I am not a rebreather diver. As such, my uninformed opinion is that rebreathers are unsafe at all depths. OK, that was a joke, but there is a small element of truth in it. Rebreathers can be used in shallow or deep water, but the benefit of being able to add O2 and scrub CO2 without wasting the gas which carries it (called diluent, sometimes nitrogen is used) really begins to shine at depth. Let's assume that you are at 120 feet. Every lung full of air you breathe in is really the same amount of gas as four lung fulls of air at the surface. This means also four times the amount of oxygen in your lungs at 120 feet as you would at the surface. With regular (open-circuit) scuba gear, when you exhale you are wasting a lot of good oxygen and lots of nitrogen, all to get rid of some CO2. Rebreathers scrub out the CO2, add a shot of O2 when required, and keep the diluent (nitrogen or otherwise) circulating. It is a very efficient system. The problem is that if something fails, you are likely to get air that is too rich in CO2, or too low in O2. Since you are still breathing you might not notice this before you pass out. A failure of open-circuit scuba often means that you are getting no air, and that you will notice right away.

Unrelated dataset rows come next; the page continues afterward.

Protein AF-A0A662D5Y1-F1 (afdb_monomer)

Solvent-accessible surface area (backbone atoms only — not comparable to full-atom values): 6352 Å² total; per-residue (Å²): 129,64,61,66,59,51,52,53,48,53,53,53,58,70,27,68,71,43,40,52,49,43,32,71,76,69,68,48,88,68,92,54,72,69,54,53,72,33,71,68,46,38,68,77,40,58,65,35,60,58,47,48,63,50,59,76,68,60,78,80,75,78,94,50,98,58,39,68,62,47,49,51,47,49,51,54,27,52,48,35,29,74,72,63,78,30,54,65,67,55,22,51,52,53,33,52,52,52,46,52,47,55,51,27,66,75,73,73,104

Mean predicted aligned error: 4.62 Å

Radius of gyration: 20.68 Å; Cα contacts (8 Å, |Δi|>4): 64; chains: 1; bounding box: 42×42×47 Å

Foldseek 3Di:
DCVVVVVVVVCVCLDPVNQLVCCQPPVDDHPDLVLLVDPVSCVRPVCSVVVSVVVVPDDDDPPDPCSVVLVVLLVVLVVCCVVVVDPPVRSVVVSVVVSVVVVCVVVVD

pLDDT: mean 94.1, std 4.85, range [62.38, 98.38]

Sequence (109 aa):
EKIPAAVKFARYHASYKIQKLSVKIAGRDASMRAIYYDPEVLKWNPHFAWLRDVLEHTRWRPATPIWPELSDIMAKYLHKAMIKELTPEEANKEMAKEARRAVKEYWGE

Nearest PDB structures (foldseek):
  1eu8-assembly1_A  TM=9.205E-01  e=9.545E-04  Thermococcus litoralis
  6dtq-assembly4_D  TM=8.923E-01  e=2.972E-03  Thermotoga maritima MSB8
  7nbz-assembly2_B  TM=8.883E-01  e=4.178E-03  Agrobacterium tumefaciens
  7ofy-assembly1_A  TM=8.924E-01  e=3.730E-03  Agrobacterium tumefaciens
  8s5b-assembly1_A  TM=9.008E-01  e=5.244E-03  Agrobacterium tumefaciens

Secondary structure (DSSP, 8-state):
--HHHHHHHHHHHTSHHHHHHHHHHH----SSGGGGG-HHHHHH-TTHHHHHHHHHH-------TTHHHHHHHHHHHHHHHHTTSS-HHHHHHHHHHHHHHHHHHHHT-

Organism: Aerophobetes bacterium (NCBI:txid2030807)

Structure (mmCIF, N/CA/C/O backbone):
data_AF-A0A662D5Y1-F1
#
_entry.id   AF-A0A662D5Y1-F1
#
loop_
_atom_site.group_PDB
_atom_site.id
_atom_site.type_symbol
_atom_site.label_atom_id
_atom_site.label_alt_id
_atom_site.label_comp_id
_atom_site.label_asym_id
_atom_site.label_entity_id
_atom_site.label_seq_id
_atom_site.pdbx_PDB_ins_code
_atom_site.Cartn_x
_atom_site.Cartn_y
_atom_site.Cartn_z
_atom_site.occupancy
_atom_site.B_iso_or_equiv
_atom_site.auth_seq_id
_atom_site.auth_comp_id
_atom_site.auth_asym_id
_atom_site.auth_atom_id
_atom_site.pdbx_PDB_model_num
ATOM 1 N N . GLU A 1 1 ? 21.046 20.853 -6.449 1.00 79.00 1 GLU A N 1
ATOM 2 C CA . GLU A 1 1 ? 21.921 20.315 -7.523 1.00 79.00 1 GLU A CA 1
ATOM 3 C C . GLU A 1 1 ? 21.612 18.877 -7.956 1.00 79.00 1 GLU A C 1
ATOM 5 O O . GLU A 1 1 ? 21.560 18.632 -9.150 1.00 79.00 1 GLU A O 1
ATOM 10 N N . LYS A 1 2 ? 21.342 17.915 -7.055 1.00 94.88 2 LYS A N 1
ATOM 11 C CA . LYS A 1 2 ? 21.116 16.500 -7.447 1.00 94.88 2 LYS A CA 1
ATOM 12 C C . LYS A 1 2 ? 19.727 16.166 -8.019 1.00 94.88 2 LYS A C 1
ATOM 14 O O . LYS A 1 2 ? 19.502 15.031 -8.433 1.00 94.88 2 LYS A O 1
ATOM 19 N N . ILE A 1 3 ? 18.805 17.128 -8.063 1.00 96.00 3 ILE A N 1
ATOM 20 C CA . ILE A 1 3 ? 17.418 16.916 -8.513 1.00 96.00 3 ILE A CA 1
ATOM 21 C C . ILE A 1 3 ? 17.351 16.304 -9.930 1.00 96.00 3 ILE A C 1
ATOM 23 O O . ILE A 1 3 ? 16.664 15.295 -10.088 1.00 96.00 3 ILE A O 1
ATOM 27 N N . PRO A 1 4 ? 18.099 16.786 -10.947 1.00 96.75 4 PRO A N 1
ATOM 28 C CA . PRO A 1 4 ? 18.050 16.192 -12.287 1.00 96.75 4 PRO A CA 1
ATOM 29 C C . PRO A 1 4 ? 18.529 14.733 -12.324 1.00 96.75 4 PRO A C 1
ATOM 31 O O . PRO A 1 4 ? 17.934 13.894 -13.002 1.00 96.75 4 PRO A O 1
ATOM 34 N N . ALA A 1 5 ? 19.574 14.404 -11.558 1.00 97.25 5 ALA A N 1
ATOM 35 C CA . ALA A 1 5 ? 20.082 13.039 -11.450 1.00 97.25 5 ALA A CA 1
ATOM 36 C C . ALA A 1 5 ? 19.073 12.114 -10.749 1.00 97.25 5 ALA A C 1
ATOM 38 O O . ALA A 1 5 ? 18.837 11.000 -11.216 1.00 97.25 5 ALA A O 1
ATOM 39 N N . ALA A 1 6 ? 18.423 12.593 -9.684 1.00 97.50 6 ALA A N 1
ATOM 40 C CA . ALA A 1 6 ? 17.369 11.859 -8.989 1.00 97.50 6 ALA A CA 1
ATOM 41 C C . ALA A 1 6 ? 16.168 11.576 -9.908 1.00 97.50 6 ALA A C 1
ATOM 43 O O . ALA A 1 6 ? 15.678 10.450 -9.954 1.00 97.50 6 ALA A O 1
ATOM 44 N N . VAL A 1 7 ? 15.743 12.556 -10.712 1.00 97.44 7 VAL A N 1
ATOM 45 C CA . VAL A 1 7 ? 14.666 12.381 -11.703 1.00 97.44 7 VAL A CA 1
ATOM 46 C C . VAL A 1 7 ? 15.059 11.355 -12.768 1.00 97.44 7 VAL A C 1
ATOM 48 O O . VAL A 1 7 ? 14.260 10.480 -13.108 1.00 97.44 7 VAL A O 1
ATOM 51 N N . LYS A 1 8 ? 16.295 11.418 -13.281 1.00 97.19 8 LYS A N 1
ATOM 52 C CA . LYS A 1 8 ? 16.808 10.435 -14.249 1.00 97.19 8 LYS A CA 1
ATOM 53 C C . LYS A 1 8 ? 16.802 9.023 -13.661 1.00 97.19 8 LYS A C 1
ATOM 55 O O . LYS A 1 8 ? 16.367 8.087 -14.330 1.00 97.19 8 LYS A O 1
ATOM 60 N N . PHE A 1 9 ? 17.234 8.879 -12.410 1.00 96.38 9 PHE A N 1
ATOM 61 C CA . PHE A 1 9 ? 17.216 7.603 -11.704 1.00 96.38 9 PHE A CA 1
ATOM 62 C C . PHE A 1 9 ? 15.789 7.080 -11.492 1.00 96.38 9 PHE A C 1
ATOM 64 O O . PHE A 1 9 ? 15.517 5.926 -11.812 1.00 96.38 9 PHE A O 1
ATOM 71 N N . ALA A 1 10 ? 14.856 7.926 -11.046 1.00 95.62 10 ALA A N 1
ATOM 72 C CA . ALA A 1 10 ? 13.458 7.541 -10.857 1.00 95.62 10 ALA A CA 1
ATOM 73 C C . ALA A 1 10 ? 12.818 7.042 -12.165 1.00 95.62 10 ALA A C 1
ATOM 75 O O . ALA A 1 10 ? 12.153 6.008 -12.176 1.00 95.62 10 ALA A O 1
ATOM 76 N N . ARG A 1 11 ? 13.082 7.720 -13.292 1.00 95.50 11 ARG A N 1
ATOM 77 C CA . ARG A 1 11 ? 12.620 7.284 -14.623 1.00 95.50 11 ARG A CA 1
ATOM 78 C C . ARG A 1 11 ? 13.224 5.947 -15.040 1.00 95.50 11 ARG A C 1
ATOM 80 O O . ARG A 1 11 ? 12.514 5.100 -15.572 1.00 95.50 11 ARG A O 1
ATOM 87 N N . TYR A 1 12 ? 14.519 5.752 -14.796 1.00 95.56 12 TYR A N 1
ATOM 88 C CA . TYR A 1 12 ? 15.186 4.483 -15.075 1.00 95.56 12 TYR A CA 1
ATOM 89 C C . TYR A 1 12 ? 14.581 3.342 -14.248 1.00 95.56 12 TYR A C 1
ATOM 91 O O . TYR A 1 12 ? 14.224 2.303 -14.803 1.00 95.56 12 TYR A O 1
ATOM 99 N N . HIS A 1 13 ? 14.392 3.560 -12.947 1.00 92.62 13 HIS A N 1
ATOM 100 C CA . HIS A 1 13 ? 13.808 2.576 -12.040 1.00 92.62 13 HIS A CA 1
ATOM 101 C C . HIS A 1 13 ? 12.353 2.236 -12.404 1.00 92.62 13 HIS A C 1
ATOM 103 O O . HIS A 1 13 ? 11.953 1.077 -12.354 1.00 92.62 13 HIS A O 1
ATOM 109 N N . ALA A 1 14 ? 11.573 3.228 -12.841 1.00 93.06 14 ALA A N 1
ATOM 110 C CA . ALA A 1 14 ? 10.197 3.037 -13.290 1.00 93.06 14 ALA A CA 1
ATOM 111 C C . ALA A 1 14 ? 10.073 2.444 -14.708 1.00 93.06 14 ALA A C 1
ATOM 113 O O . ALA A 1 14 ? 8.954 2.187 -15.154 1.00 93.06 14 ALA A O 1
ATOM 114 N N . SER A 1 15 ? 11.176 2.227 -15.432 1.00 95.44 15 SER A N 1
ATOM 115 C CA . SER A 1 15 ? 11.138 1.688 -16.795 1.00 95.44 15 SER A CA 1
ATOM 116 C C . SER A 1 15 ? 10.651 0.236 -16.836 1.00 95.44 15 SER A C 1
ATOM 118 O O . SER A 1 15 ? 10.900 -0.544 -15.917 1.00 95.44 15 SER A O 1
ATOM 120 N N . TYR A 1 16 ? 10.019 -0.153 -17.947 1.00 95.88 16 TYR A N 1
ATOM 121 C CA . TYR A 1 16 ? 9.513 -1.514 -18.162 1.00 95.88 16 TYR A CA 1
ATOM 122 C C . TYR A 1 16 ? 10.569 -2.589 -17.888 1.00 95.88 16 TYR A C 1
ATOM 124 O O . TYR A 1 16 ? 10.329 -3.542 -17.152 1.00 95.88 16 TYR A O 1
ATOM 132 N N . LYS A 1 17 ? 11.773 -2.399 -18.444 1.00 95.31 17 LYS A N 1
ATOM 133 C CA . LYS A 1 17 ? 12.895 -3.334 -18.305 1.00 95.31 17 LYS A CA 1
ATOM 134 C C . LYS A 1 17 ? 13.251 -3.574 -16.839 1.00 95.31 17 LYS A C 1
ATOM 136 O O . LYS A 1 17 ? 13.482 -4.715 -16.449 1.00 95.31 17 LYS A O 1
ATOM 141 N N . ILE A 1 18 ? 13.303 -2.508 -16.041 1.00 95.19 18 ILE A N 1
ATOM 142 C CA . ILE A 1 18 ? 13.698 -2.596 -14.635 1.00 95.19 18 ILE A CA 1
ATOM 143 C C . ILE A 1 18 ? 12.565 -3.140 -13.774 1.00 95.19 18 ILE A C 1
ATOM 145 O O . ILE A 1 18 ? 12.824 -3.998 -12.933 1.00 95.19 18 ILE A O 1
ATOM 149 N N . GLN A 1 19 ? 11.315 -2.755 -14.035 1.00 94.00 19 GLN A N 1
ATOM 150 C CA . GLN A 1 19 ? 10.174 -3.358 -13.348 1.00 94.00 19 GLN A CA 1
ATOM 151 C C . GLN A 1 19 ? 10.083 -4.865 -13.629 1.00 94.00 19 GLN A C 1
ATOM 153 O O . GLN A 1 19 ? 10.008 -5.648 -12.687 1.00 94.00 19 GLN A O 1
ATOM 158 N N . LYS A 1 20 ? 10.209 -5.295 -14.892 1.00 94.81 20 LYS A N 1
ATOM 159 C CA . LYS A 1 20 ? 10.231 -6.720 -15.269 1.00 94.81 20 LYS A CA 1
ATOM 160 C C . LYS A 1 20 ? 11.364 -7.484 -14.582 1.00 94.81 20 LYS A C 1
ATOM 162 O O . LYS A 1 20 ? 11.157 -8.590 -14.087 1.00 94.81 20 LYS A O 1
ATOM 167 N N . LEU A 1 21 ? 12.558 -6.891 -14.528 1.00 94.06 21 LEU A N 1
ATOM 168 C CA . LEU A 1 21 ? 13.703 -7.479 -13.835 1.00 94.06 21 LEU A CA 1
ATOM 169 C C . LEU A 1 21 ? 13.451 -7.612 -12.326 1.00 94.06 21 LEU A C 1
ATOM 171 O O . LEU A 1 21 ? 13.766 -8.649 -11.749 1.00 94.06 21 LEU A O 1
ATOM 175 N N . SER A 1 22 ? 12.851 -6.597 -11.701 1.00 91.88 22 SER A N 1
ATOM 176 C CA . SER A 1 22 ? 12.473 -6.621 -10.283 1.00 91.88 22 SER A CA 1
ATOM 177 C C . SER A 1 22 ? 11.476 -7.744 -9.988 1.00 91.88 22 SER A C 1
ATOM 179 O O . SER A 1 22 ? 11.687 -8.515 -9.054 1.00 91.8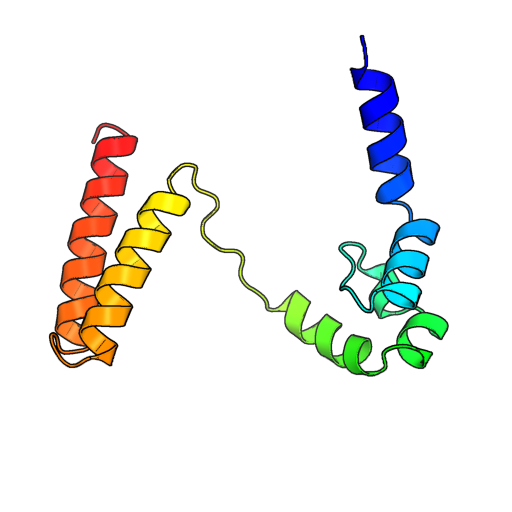8 22 SER A O 1
ATOM 181 N N . VAL A 1 23 ? 10.450 -7.910 -10.831 1.00 93.88 23 VAL A N 1
ATOM 182 C CA . VAL A 1 23 ? 9.484 -9.016 -10.718 1.00 93.88 23 VAL A CA 1
ATOM 183 C C . VAL A 1 23 ? 10.176 -10.375 -10.829 1.00 93.88 23 VAL A C 1
ATOM 185 O O . VAL A 1 23 ? 9.885 -11.283 -10.055 1.00 93.88 23 VAL A O 1
ATOM 188 N N . LYS A 1 24 ? 11.133 -10.517 -11.753 1.00 93.06 24 LYS A N 1
ATOM 189 C CA . LYS A 1 24 ? 11.893 -11.762 -11.931 1.00 93.06 24 LYS A CA 1
ATOM 190 C C . LYS A 1 24 ? 12.735 -12.128 -10.708 1.00 93.06 24 LYS A C 1
ATOM 192 O O . LYS A 1 24 ? 12.798 -13.295 -10.347 1.00 93.06 24 LYS A O 1
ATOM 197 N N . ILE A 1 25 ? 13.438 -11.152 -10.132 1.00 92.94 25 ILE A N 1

FWIW I'd love to learn to dive a rebreather. I am waiting for the day when rebreathers are well-designed, compact, have multiple redundancies, and are not incredibly expensive.

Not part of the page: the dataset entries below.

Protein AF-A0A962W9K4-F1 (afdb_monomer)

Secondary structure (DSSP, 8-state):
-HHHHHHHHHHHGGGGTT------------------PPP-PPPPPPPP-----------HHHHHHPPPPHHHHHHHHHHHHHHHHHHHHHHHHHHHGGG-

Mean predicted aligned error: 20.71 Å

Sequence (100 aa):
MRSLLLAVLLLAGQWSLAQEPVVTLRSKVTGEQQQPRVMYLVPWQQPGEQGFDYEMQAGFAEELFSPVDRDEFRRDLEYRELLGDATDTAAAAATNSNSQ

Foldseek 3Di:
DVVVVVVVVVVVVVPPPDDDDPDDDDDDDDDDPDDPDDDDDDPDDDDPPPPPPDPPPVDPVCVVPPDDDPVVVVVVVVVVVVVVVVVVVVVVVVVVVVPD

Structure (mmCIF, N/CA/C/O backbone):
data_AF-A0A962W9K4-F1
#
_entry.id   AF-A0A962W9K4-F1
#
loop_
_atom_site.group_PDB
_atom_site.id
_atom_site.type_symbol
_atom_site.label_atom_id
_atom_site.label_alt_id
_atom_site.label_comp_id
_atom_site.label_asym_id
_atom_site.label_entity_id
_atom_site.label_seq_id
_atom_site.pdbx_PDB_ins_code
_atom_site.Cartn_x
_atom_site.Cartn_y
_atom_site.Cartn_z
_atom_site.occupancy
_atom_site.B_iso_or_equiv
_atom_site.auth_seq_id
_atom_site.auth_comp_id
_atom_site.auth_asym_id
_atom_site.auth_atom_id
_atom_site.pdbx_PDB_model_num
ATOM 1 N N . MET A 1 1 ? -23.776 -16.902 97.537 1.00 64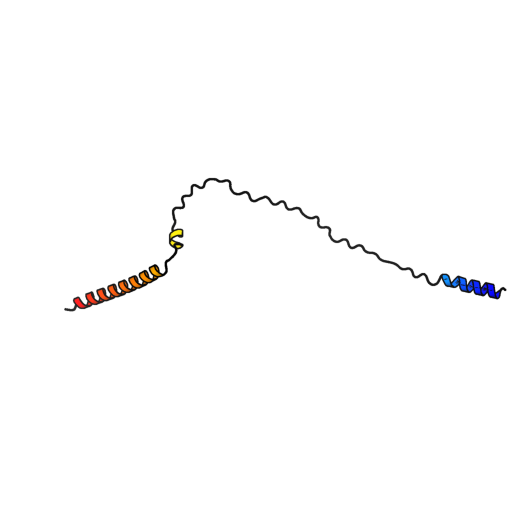.38 1 MET A N 1
ATOM 2 C CA . MET A 1 1 ? -24.712 -17.101 96.401 1.00 64.38 1 MET A CA 1
ATOM 3 C C . MET A 1 1 ? -25.075 -15.795 95.683 1.00 64.38 1 MET A C 1
ATOM 5 O O . MET A 1 1 ? -24.971 -15.768 94.467 1.00 64.38 1 MET A O 1
ATOM 9 N N . ARG A 1 2 ? -25.403 -14.688 96.377 1.00 66.31 2 ARG A N 1
ATOM 10 C CA . ARG A 1 2 ? -25.649 -13.368 95.737 1.00 66.31 2 ARG A CA 1
ATOM 11 C C . ARG A 1 2 ? -24.447 -12.798 94.965 1.00 66.31 2 ARG A C 1
ATOM 13 O O . ARG A 1 2 ? -24.627 -12.250 93.887 1.00 66.31 2 ARG A O 1
ATOM 20 N N . SER A 1 3 ? -23.231 -12.966 95.483 1.00 70.94 3 SER A N 1
ATOM 21 C CA . SER A 1 3 ? -21.993 -12.518 94.824 1.00 70.94 3 SER A CA 1
ATOM 22 C C . SER A 1 3 ? -21.680 -13.283 93.530 1.00 70.94 3 SER A C 1
ATOM 24 O O . SER A 1 3 ? -21.206 -12.684 92.572 1.00 70.94 3 SER A O 1
ATOM 26 N N . LEU A 1 4 ? -22.017 -14.577 93.468 1.00 77.00 4 LEU A N 1
ATOM 27 C CA . LEU A 1 4 ? -21.900 -15.394 92.252 1.00 77.00 4 LEU A CA 1
ATOM 28 C C . LEU A 1 4 ? -22.897 -14.951 91.172 1.00 77.00 4 LEU A C 1
ATOM 30 O O . LEU A 1 4 ? -22.529 -14.857 90.007 1.00 77.00 4 LEU A O 1
ATOM 34 N N . LEU A 1 5 ? -24.128 -14.607 91.562 1.00 73.38 5 LEU A N 1
ATOM 35 C CA . LEU A 1 5 ? -25.134 -14.056 90.647 1.00 73.38 5 LEU A CA 1
ATOM 36 C C . LEU A 1 5 ? -24.701 -12.709 90.048 1.00 73.38 5 LEU A C 1
ATOM 38 O O . LEU A 1 5 ? -24.859 -12.503 88.850 1.00 73.38 5 LEU A O 1
ATOM 42 N N . LEU A 1 6 ? -24.103 -11.820 90.850 1.00 76.88 6 LEU A N 1
ATOM 43 C CA . LEU A 1 6 ? -23.588 -10.534 90.363 1.00 76.88 6 LEU A CA 1
ATOM 44 C C . LEU A 1 6 ? -22.389 -10.699 89.416 1.00 76.88 6 LEU A C 1
ATOM 46 O O . LEU A 1 6 ? -22.312 -9.991 88.416 1.00 76.88 6 LEU A O 1
ATOM 50 N N . ALA A 1 7 ? -21.493 -11.653 89.684 1.00 75.81 7 ALA A N 1
ATOM 51 C CA . ALA A 1 7 ? -20.350 -11.937 88.813 1.00 75.81 7 ALA A CA 1
ATOM 52 C C . ALA A 1 7 ? -20.776 -12.522 87.453 1.00 75.81 7 ALA A C 1
ATOM 54 O O . ALA A 1 7 ? -20.243 -12.123 86.420 1.00 75.81 7 ALA A O 1
ATOM 55 N N . VAL A 1 8 ? -21.776 -13.413 87.434 1.00 77.56 8 VAL A N 1
ATOM 56 C CA . VAL A 1 8 ? -22.343 -13.963 86.189 1.00 77.56 8 VAL A CA 1
ATOM 57 C C . VAL A 1 8 ? -23.059 -12.878 85.380 1.00 77.56 8 VAL A C 1
ATOM 59 O O . VAL A 1 8 ? -22.908 -12.824 84.161 1.00 77.56 8 VAL A O 1
ATOM 62 N N . LEU A 1 9 ? -23.773 -11.967 86.047 1.00 74.25 9 LEU A N 1
ATOM 63 C CA . LEU A 1 9 ? -24.443 -10.844 85.386 1.00 74.25 9 LEU A CA 1
ATOM 64 C C . LEU A 1 9 ? -23.438 -9.867 84.741 1.00 74.25 9 LEU A C 1
ATOM 66 O O . LEU A 1 9 ? -23.664 -9.390 83.632 1.00 74.25 9 LEU A O 1
ATOM 70 N N . LEU A 1 10 ? -22.304 -9.615 85.402 1.00 73.69 10 LEU A N 1
ATOM 71 C CA . LEU A 1 10 ? -21.217 -8.776 84.882 1.00 73.69 10 LEU A CA 1
ATOM 72 C C . LEU A 1 10 ? -20.492 -9.410 83.688 1.00 73.69 10 LEU A C 1
ATOM 74 O O . LEU A 1 10 ? -20.103 -8.694 82.767 1.00 73.69 10 LEU A O 1
ATOM 78 N N . LEU A 1 11 ? -20.344 -10.738 83.672 1.00 71.69 11 LEU A N 1
ATOM 79 C CA . LEU A 1 11 ? -19.752 -11.460 82.541 1.00 71.69 11 LEU A CA 1
ATOM 80 C C . LEU A 1 11 ? -20.689 -11.502 81.323 1.00 71.69 11 LEU A C 1
ATOM 82 O O . LEU A 1 11 ? -20.228 -11.428 80.187 1.00 71.69 11 LEU A O 1
ATOM 86 N N . ALA A 1 12 ? -22.003 -11.585 81.547 1.00 70.62 12 ALA A N 1
ATOM 87 C CA . ALA A 1 12 ? -23.000 -11.586 80.477 1.00 70.62 12 ALA A CA 1
ATOM 88 C C . ALA A 1 12 ? -23.142 -10.213 79.788 1.00 70.62 12 ALA A C 1
ATOM 90 O O . ALA A 1 12 ? -23.449 -10.149 78.600 1.00 70.62 12 ALA A O 1
ATOM 91 N N . GLY A 1 13 ? -22.862 -9.113 80.494 1.00 67.06 13 GLY A N 1
ATOM 92 C CA . GLY A 1 13 ? -22.919 -7.759 79.929 1.00 67.06 13 GLY A CA 1
ATOM 93 C C . GLY A 1 13 ? -21.799 -7.426 78.934 1.00 67.06 13 GLY A C 1
ATOM 94 O O . GLY A 1 13 ? -21.918 -6.460 78.184 1.00 67.06 13 GLY A O 1
ATOM 95 N N . GLN A 1 14 ? -20.722 -8.218 78.888 1.00 65.56 14 GLN A N 1
ATOM 96 C CA . GLN A 1 14 ? -19.546 -7.911 78.058 1.00 65.56 14 GLN A CA 1
ATOM 97 C C . GLN A 1 14 ? -19.714 -8.302 76.582 1.00 65.56 14 GLN A C 1
ATOM 99 O O . GLN A 1 14 ? -18.946 -7.863 75.732 1.00 65.56 14 GLN A O 1
ATOM 104 N N . TRP A 1 15 ? -20.746 -9.083 76.258 1.00 63.41 15 TRP A N 1
ATOM 105 C CA . TRP A 1 15 ? -20.991 -9.601 74.909 1.00 63.41 15 TRP A CA 1
ATOM 106 C C . TRP A 1 15 ? -21.474 -8.528 73.926 1.00 63.41 15 TRP A C 1
ATOM 108 O O . TRP A 1 15 ? -21.401 -8.723 72.718 1.00 63.41 15 TRP A O 1
ATOM 118 N N . SER A 1 16 ? -21.947 -7.384 74.430 1.00 65.50 16 SER A N 1
ATOM 119 C CA . SER A 1 16 ? -22.554 -6.333 73.606 1.00 65.50 16 SER A CA 1
ATOM 120 C C . SER A 1 16 ? -21.584 -5.229 73.166 1.00 65.50 16 SER A C 1
ATOM 122 O O . SER A 1 16 ? -21.976 -4.387 72.361 1.00 65.50 16 SER A O 1
ATOM 124 N N . LEU A 1 17 ? -20.346 -5.184 73.678 1.00 60.84 17 LEU A N 1
ATOM 125 C CA . LEU A 1 17 ? -19.436 -4.043 73.468 1.00 60.84 17 LEU A CA 1
ATOM 126 C C . LEU A 1 17 ? -18.539 -4.136 72.218 1.00 60.84 17 LEU A C 1
ATOM 128 O O . LEU A 1 17 ? -17.664 -3.294 72.051 1.00 60.84 17 LEU A O 1
ATOM 132 N N . ALA A 1 18 ? -18.736 -5.121 71.335 1.00 61.75 18 ALA A N 1
ATOM 133 C CA . ALA A 1 18 ? -17.783 -5.412 70.253 1.00 61.75 18 ALA A CA 1
ATOM 134 C C . ALA A 1 18 ? -18.373 -5.452 68.828 1.00 61.75 18 ALA A C 1
ATOM 136 O O . ALA A 1 18 ? -17.704 -5.909 67.904 1.00 61.75 18 ALA A O 1
ATOM 137 N N . GLN A 1 19 ? -19.609 -4.993 68.610 1.00 67.50 19 GLN A N 1
ATOM 138 C CA . GLN A 1 19 ? -20.205 -4.983 67.269 1.00 67.50 19 GLN A CA 1
ATOM 139 C C . GLN A 1 19 ? -19.884 -3.676 66.534 1.00 67.50 19 GLN A C 1
ATOM 141 O O . GLN A 1 19 ? -20.631 -2.703 66.592 1.00 67.50 19 GLN A O 1
ATOM 146 N N . GLU A 1 20 ? -18.744 -3.653 65.847 1.00 74.06 20 GLU A N 1
ATOM 147 C CA . GLU A 1 20 ? -18.373 -2.559 64.950 1.00 74.06 20 GLU A CA 1
ATOM 148 C C . GLU A 1 20 ? -19.190 -2.662 63.643 1.00 74.06 20 GLU A C 1
ATOM 150 O O . GLU A 1 20 ? -19.191 -3.718 62.998 1.00 74.06 20 GLU A O 1
ATOM 155 N N . PRO A 1 21 ? -19.938 -1.618 63.237 1.00 73.69 21 PRO A N 1
ATOM 156 C CA . PRO A 1 21 ? -20.736 -1.670 62.019 1.00 73.69 21 PRO A CA 1
ATOM 157 C C . PRO A 1 21 ? -19.822 -1.628 60.788 1.00 73.69 21 PRO A C 1
ATOM 159 O O . PRO A 1 21 ? -19.353 -0.572 60.367 1.00 73.69 21 PRO A O 1
ATOM 162 N N . VAL A 1 22 ? -19.589 -2.790 60.175 1.00 78.56 22 VAL A N 1
ATOM 163 C CA . VAL A 1 22 ? -18.849 -2.899 58.912 1.00 78.56 22 VAL A CA 1
ATOM 164 C C . VAL A 1 22 ? -19.741 -2.430 57.762 1.00 78.56 22 VAL A C 1
ATOM 166 O O . VAL A 1 22 ? -20.553 -3.180 57.219 1.00 78.56 22 VAL A O 1
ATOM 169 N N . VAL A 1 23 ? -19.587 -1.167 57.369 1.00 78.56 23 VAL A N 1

Edit: At surface pressure, you breathe in air at 21% oxygen and exhale it at about 16% oxygen. There is clearly good O2 in the exhaled air - if there wasn't, mouth-to-mouth emergency breathing would not work. If you descend to 30 feet, you inhale the equivalent of two lungs full of air, still with a 21% O2 content. However, you exhale the air at about 18-19% O2 content since your oxygen requirements have not increased with depth. At 30 feet you are wasting even more O2 than at the surface. This waste gets worse the deeper you go - thus, rebreathers get "better" the deeper you go.